Required action: The line containing "Mean predicted aligned error: 8.81 Å" marks the end, so write out exactly every line from the top of the entries below through that one.

START Data for processing

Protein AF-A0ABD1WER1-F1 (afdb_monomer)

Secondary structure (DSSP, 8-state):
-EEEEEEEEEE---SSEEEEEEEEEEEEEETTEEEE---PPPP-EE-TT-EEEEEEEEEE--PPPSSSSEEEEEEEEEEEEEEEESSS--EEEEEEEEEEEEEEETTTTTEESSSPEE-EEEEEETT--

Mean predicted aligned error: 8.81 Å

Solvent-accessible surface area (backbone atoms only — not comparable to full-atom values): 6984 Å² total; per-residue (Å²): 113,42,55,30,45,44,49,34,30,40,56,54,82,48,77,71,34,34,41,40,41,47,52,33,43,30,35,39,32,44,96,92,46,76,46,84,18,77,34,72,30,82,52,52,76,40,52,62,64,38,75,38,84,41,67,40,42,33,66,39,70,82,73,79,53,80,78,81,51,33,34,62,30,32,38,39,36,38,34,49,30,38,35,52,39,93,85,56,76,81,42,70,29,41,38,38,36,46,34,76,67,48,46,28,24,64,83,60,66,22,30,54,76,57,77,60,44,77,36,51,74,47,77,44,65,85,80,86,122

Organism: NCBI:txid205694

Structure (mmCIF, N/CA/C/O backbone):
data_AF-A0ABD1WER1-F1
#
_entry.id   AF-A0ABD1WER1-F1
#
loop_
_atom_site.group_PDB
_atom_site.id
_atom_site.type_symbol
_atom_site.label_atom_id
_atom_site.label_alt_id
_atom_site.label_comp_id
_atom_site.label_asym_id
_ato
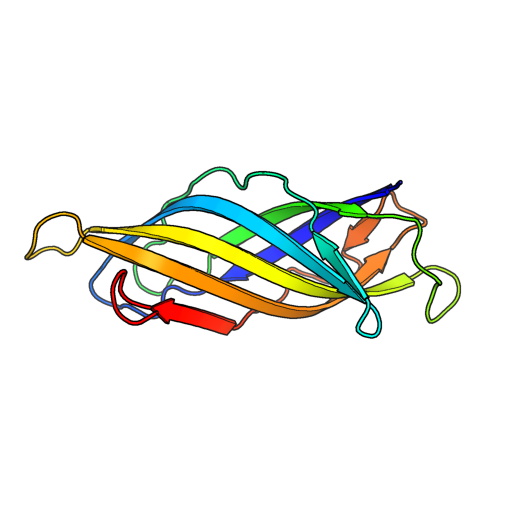m_site.label_entity_id
_atom_site.label_seq_id
_atom_site.pdbx_PDB_ins_code
_atom_site.Cartn_x
_atom_site.Cartn_y
_atom_site.Cartn_z
_atom_site.occupancy
_atom_site.B_iso_or_equiv
_atom_site.auth_seq_id
_atom_site.auth_comp_id
_atom_site.auth_asym_id
_atom_site.auth_atom_id
_atom_site.pdbx_PDB_model_num
ATOM 1 N N . MET A 1 1 ? 5.541 -9.819 -16.519 1.00 71.75 1 MET A N 1
ATOM 2 C CA . MET A 1 1 ? 4.925 -9.220 -15.316 1.00 71.75 1 MET A CA 1
ATOM 3 C C . MET A 1 1 ? 5.977 -9.222 -14.224 1.00 71.75 1 MET A C 1
ATOM 5 O O . MET A 1 1 ? 6.764 -10.159 -14.181 1.00 71.75 1 MET A O 1
ATOM 9 N N . ALA A 1 2 ? 6.016 -8.184 -13.399 1.00 74.56 2 ALA A N 1
ATOM 10 C CA . ALA A 1 2 ? 6.939 -8.024 -12.286 1.00 74.56 2 ALA A CA 1
ATOM 11 C C . ALA A 1 2 ? 6.154 -8.018 -10.971 1.00 74.56 2 ALA A C 1
ATOM 13 O O . ALA A 1 2 ? 5.058 -7.465 -10.902 1.00 74.56 2 ALA A O 1
ATOM 14 N N . ARG A 1 3 ? 6.715 -8.640 -9.933 1.00 79.88 3 ARG A N 1
ATOM 15 C CA . ARG A 1 3 ? 6.181 -8.581 -8.572 1.00 79.88 3 ARG A CA 1
ATOM 16 C C . ARG A 1 3 ? 6.742 -7.346 -7.889 1.00 79.88 3 ARG A C 1
ATOM 18 O O . ARG A 1 3 ? 7.947 -7.167 -7.892 1.00 79.88 3 ARG A O 1
ATOM 25 N N . TRP A 1 4 ? 5.886 -6.513 -7.324 1.00 80.00 4 TRP A N 1
ATOM 26 C CA . TRP A 1 4 ? 6.247 -5.273 -6.653 1.00 80.00 4 TRP A CA 1
ATOM 27 C C . TRP A 1 4 ? 5.886 -5.368 -5.177 1.00 80.00 4 TRP A C 1
ATOM 29 O O . TRP A 1 4 ? 4.772 -5.768 -4.837 1.00 80.00 4 TRP A O 1
ATOM 39 N N . ASN A 1 5 ? 6.828 -5.012 -4.305 1.00 80.06 5 ASN A N 1
ATOM 40 C CA . ASN A 1 5 ? 6.670 -5.068 -2.854 1.00 80.06 5 ASN A CA 1
ATOM 41 C C . ASN A 1 5 ? 6.624 -3.647 -2.293 1.00 80.06 5 ASN A C 1
ATOM 43 O O . ASN A 1 5 ? 7.571 -2.874 -2.444 1.00 80.06 5 ASN A O 1
ATOM 47 N N . ILE A 1 6 ? 5.511 -3.308 -1.648 1.00 80.44 6 ILE A N 1
ATOM 48 C CA . ILE A 1 6 ? 5.141 -1.934 -1.325 1.00 80.44 6 ILE A CA 1
ATOM 49 C C . ILE A 1 6 ? 4.871 -1.818 0.179 1.00 80.44 6 ILE A C 1
ATOM 51 O O . ILE A 1 6 ? 3.884 -2.344 0.686 1.00 80.44 6 ILE A O 1
ATOM 55 N N . GLY A 1 7 ? 5.738 -1.101 0.892 1.00 79.88 7 GLY A N 1
ATOM 56 C CA . GLY A 1 7 ? 5.554 -0.702 2.286 1.00 79.88 7 GLY A CA 1
ATOM 57 C C . GLY A 1 7 ? 4.753 0.599 2.424 1.00 79.88 7 GLY A C 1
ATOM 58 O O . GLY A 1 7 ? 5.165 1.660 1.953 1.00 79.88 7 GLY A O 1
ATOM 59 N N . ILE A 1 8 ? 3.625 0.546 3.125 1.00 79.31 8 ILE A N 1
ATOM 60 C CA . ILE A 1 8 ? 2.717 1.675 3.351 1.00 79.31 8 ILE A CA 1
ATOM 61 C C . ILE A 1 8 ? 2.523 1.885 4.849 1.00 79.31 8 ILE A C 1
ATOM 63 O O . ILE A 1 8 ? 2.184 0.958 5.573 1.00 79.31 8 ILE A O 1
ATOM 67 N N . LEU A 1 9 ? 2.686 3.116 5.327 1.00 78.31 9 LEU A N 1
ATOM 68 C CA . LEU A 1 9 ? 2.329 3.486 6.693 1.00 78.31 9 LEU A CA 1
ATOM 69 C C . LEU A 1 9 ? 0.922 4.069 6.711 1.00 78.31 9 LEU A C 1
ATOM 71 O O . LEU A 1 9 ? 0.656 5.132 6.142 1.00 78.31 9 LEU A O 1
ATOM 75 N N . THR A 1 10 ? 0.032 3.377 7.412 1.00 76.00 10 THR A N 1
ATOM 76 C CA . THR A 1 10 ? -1.319 3.859 7.698 1.00 76.00 10 THR A CA 1
ATOM 77 C C . THR A 1 10 ? -1.428 4.285 9.144 1.00 76.00 10 THR A C 1
ATOM 79 O O . THR A 1 10 ? -0.741 3.764 10.019 1.00 76.00 10 THR A O 1
ATOM 82 N N . ARG A 1 11 ? -2.304 5.248 9.416 1.00 76.31 11 ARG A N 1
ATOM 83 C CA . ARG A 1 11 ? -2.615 5.658 10.780 1.00 76.31 11 ARG A CA 1
ATOM 84 C C . ARG A 1 11 ? -4.103 5.511 11.008 1.00 76.31 11 ARG A C 1
ATOM 86 O O . ARG A 1 11 ? -4.899 6.133 10.309 1.00 76.31 11 ARG A O 1
ATOM 93 N N . ASN A 1 12 ? -4.469 4.743 12.028 1.00 73.25 12 ASN A N 1
ATOM 94 C CA . ASN A 1 12 ? -5.842 4.711 12.507 1.00 73.25 12 ASN A CA 1
ATOM 95 C C . ASN A 1 12 ? -6.216 6.106 13.049 1.00 73.25 12 ASN A C 1
ATOM 97 O O . ASN A 1 12 ? -5.672 6.571 14.058 1.00 73.25 12 ASN A O 1
ATOM 101 N N . SER A 1 13 ? -7.123 6.789 12.346 1.00 69.38 13 SER A N 1
ATOM 102 C CA . SER A 1 13 ? -7.630 8.114 12.715 1.00 69.38 13 SER A CA 1
ATOM 103 C C . SER A 1 13 ? -8.572 8.064 13.924 1.00 69.38 13 SER A C 1
ATOM 105 O O . SER A 1 13 ? -8.706 9.055 14.649 1.00 69.38 13 SER A O 1
ATOM 107 N N . ASN A 1 14 ? -9.184 6.908 14.195 1.00 70.19 14 ASN A N 1
ATOM 108 C CA . ASN A 1 14 ? -10.100 6.707 15.303 1.00 70.19 14 ASN A CA 1
ATOM 109 C C . ASN A 1 14 ? -9.328 6.431 16.604 1.00 70.19 14 ASN A C 1
ATOM 111 O O . ASN A 1 14 ? -8.631 5.433 16.777 1.00 70.19 14 ASN A O 1
ATOM 115 N N . ARG A 1 15 ? -9.480 7.338 17.571 1.00 69.44 15 ARG A N 1
ATOM 116 C CA . ARG A 1 15 ? -8.802 7.251 18.873 1.00 69.44 15 ARG A CA 1
ATOM 117 C C . ARG A 1 15 ? -9.447 6.250 19.828 1.00 69.44 15 ARG A C 1
ATOM 119 O O . ARG A 1 15 ? -8.857 5.982 20.870 1.00 69.44 15 ARG A O 1
ATOM 126 N N . LEU A 1 16 ? -10.641 5.753 19.518 1.00 68.50 16 LEU A N 1
ATOM 127 C CA . LEU A 1 16 ? -11.460 4.947 20.420 1.00 68.50 16 LEU A CA 1
ATOM 128 C C . LEU A 1 16 ? -11.612 3.492 19.963 1.00 68.50 16 LEU A C 1
ATOM 130 O O . LEU A 1 16 ? -11.835 2.629 20.808 1.00 68.50 16 LEU A O 1
ATOM 134 N N . ALA A 1 17 ? -11.380 3.191 18.687 1.00 67.31 17 ALA A N 1
ATOM 135 C CA . ALA A 1 17 ? -11.527 1.845 18.139 1.00 67.31 17 ALA A CA 1
ATOM 136 C C . ALA A 1 17 ? -10.189 1.254 17.678 1.00 67.31 17 ALA A C 1
ATOM 138 O O . ALA A 1 17 ? -9.319 1.975 17.184 1.00 67.31 17 ALA A O 1
ATOM 139 N N . LYS A 1 18 ? -10.034 -0.065 17.823 1.00 74.12 18 LYS A N 1
ATOM 140 C CA . LYS A 1 18 ? -8.989 -0.824 17.120 1.00 74.12 18 LYS A CA 1
ATOM 141 C C . LYS A 1 18 ? -9.500 -1.184 15.731 1.00 74.12 18 LYS A C 1
ATOM 143 O O . LYS A 1 18 ? -10.683 -1.477 15.588 1.00 74.12 18 LYS A O 1
ATOM 148 N N . PHE A 1 19 ? -8.617 -1.153 14.735 1.00 74.62 19 PHE A N 1
ATOM 149 C CA . PHE A 1 19 ? -8.945 -1.662 13.402 1.00 74.62 19 PHE A CA 1
ATOM 150 C C . PHE A 1 19 ? -8.360 -3.056 13.291 1.00 74.62 19 PHE A C 1
ATOM 152 O O . PHE A 1 19 ? -7.140 -3.211 13.410 1.00 74.62 19 PHE A O 1
ATOM 159 N N . GLN A 1 20 ? -9.230 -4.036 13.074 1.00 74.50 20 GLN A N 1
ATOM 160 C CA . GLN A 1 20 ? -8.817 -5.339 12.583 1.00 74.50 20 GLN A CA 1
ATOM 161 C C . GLN A 1 20 ? -8.997 -5.324 11.069 1.00 74.50 20 GLN A C 1
ATOM 163 O O . GLN A 1 20 ? -10.115 -5.239 10.552 1.00 74.50 20 GLN A O 1
ATOM 168 N N . TYR A 1 21 ? -7.879 -5.322 10.357 1.00 71.50 21 TYR A N 1
ATOM 169 C CA . TYR A 1 21 ? -7.886 -5.413 8.904 1.00 71.50 21 TYR A CA 1
ATOM 170 C C . TYR A 1 21 ? -8.107 -6.875 8.522 1.00 71.50 21 TYR A C 1
ATOM 172 O O . TYR A 1 21 ? -7.511 -7.756 9.136 1.00 71.50 21 TYR A O 1
ATOM 180 N N . SER A 1 22 ? -8.977 -7.129 7.546 1.00 68.19 22 SER A N 1
ATOM 181 C CA . SER A 1 22 ? -9.171 -8.471 6.992 1.00 68.19 22 SER A CA 1
ATOM 182 C C . SER A 1 22 ? -8.298 -8.632 5.753 1.00 68.19 22 SER A C 1
ATOM 184 O O . SER A 1 22 ? -7.081 -8.737 5.875 1.00 68.19 22 SER A O 1
ATOM 186 N N . ASP A 1 23 ? -8.914 -8.538 4.582 1.00 72.50 23 ASP A N 1
ATOM 187 C CA . ASP A 1 23 ? -8.265 -8.534 3.286 1.00 72.50 23 ASP A CA 1
ATOM 188 C C . ASP A 1 23 ? -8.388 -7.142 2.662 1.00 72.50 23 ASP A C 1
ATOM 190 O O . ASP A 1 23 ? -9.449 -6.510 2.710 1.00 72.50 23 ASP A O 1
ATOM 194 N N . LEU A 1 24 ? -7.283 -6.664 2.093 1.00 76.06 24 LEU A N 1
ATOM 195 C CA . LEU A 1 24 ? -7.237 -5.447 1.292 1.00 76.06 24 LEU A CA 1
ATOM 196 C C . LEU A 1 24 ? -6.851 -5.823 -0.139 1.00 76.06 24 LEU A C 1
ATOM 198 O O . LEU A 1 24 ? -5.821 -6.467 -0.353 1.00 76.06 24 LEU A O 1
ATOM 202 N N . ASP A 1 25 ? -7.667 -5.396 -1.092 1.00 81.50 25 ASP A N 1
ATOM 203 C CA . ASP A 1 25 ? -7.366 -5.393 -2.513 1.00 81.50 25 ASP A CA 1
ATOM 204 C C . ASP A 1 25 ? -6.363 -4.286 -2.822 1.00 81.50 25 ASP A C 1
ATOM 206 O O . ASP A 1 25 ? -6.445 -3.182 -2.279 1.00 81.50 25 ASP A O 1
ATOM 210 N N . VAL A 1 26 ? -5.413 -4.587 -3.705 1.00 83.56 26 VAL A N 1
ATOM 211 C CA . VAL A 1 26 ? -4.358 -3.663 -4.122 1.00 83.56 26 VAL A CA 1
ATOM 212 C C . VAL A 1 26 ? -4.625 -3.237 -5.564 1.00 83.56 26 VAL A C 1
ATOM 214 O O . VAL A 1 26 ? -4.567 -4.040 -6.495 1.00 83.56 26 VAL A O 1
ATOM 217 N N . GLY A 1 27 ? -4.918 -1.958 -5.755 1.00 85.56 27 GLY A N 1
ATOM 218 C CA . GLY A 1 27 ? -4.895 -1.289 -7.049 1.00 85.56 27 GLY A CA 1
ATOM 219 C C . GLY A 1 27 ? -3.618 -0.472 -7.178 1.00 85.56 27 GLY A C 1
ATOM 220 O O . GLY A 1 27 ? -3.205 0.199 -6.229 1.00 85.56 27 GLY A O 1
ATOM 221 N N . ILE A 1 28 ? -2.989 -0.516 -8.347 1.00 84.94 28 ILE A N 1
ATOM 222 C CA . ILE A 1 28 ? -1.866 0.361 -8.679 1.00 84.94 28 ILE A CA 1
ATOM 223 C C . ILE A 1 28 ? -2.210 1.136 -9.945 1.00 84.94 28 ILE A C 1
ATOM 225 O O . ILE A 1 28 ? -2.801 0.592 -10.874 1.00 84.94 28 ILE A O 1
ATOM 229 N N . SER A 1 29 ? -1.821 2.400 -10.020 1.00 85.06 29 SER A N 1
ATOM 230 C CA . SER A 1 29 ? -1.969 3.184 -11.241 1.00 85.06 29 SER A CA 1
ATOM 231 C C . SER A 1 29 ? -0.681 3.897 -11.598 1.00 85.06 29 SER A C 1
ATOM 233 O O . SER A 1 29 ? 0.051 4.386 -10.738 1.00 85.06 29 SER A O 1
ATOM 235 N N . GLN A 1 30 ? -0.412 3.966 -12.894 1.00 80.12 30 GLN A N 1
ATOM 236 C CA . GLN A 1 30 ? 0.719 4.683 -13.458 1.00 80.12 30 GLN A CA 1
ATOM 237 C C . GLN A 1 30 ? 0.219 5.496 -14.653 1.00 80.12 30 GLN A C 1
ATOM 239 O O . GLN A 1 30 ? -0.381 4.931 -15.562 1.00 80.12 30 GLN A O 1
ATOM 244 N N . TYR A 1 31 ? 0.458 6.812 -14.667 1.00 72.50 31 TYR A N 1
ATOM 245 C CA . TYR A 1 31 ? 0.067 7.699 -15.778 1.00 72.50 31 TYR A CA 1
ATOM 246 C C . TYR A 1 31 ? -1.386 7.504 -16.254 1.00 72.50 31 TYR A C 1
ATOM 248 O O . TYR A 1 31 ? -1.644 7.387 -17.449 1.00 72.50 31 TYR A O 1
ATOM 256 N N . ASN A 1 32 ? -2.337 7.436 -15.318 1.00 67.75 32 ASN A N 1
ATOM 257 C CA . ASN A 1 32 ? -3.767 7.192 -15.574 1.00 67.75 32 ASN A CA 1
ATOM 258 C C . ASN A 1 32 ? -4.117 5.808 -16.156 1.00 67.75 32 ASN A C 1
ATOM 260 O O . ASN A 1 32 ? -5.272 5.573 -16.496 1.00 67.75 32 ASN A O 1
ATOM 264 N N . THR A 1 33 ? -3.159 4.883 -16.248 1.00 73.50 33 THR A N 1
ATOM 265 C CA . THR A 1 33 ? -3.438 3.467 -16.510 1.00 73.50 33 THR A CA 1
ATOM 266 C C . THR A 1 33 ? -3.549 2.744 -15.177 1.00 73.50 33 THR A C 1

END Data for processing

Answer:
Protein AF-A0ABD1WER1-F1 (afdb_monomer)

Secondary structure (DSSP, 8-state):
-EEEEEEEEEE---SSEEEEEEEEEEEEEETTEEEE---PPPP-EE-TT-EEEEEEEEEE--PPPSSSSEEEEEEEEEEEEEEEESSS--EEEEEEEEEEEEEEETTTTTEESSSPEE-EEEEEETT--

Mean predicted aligned error: 8.81 Å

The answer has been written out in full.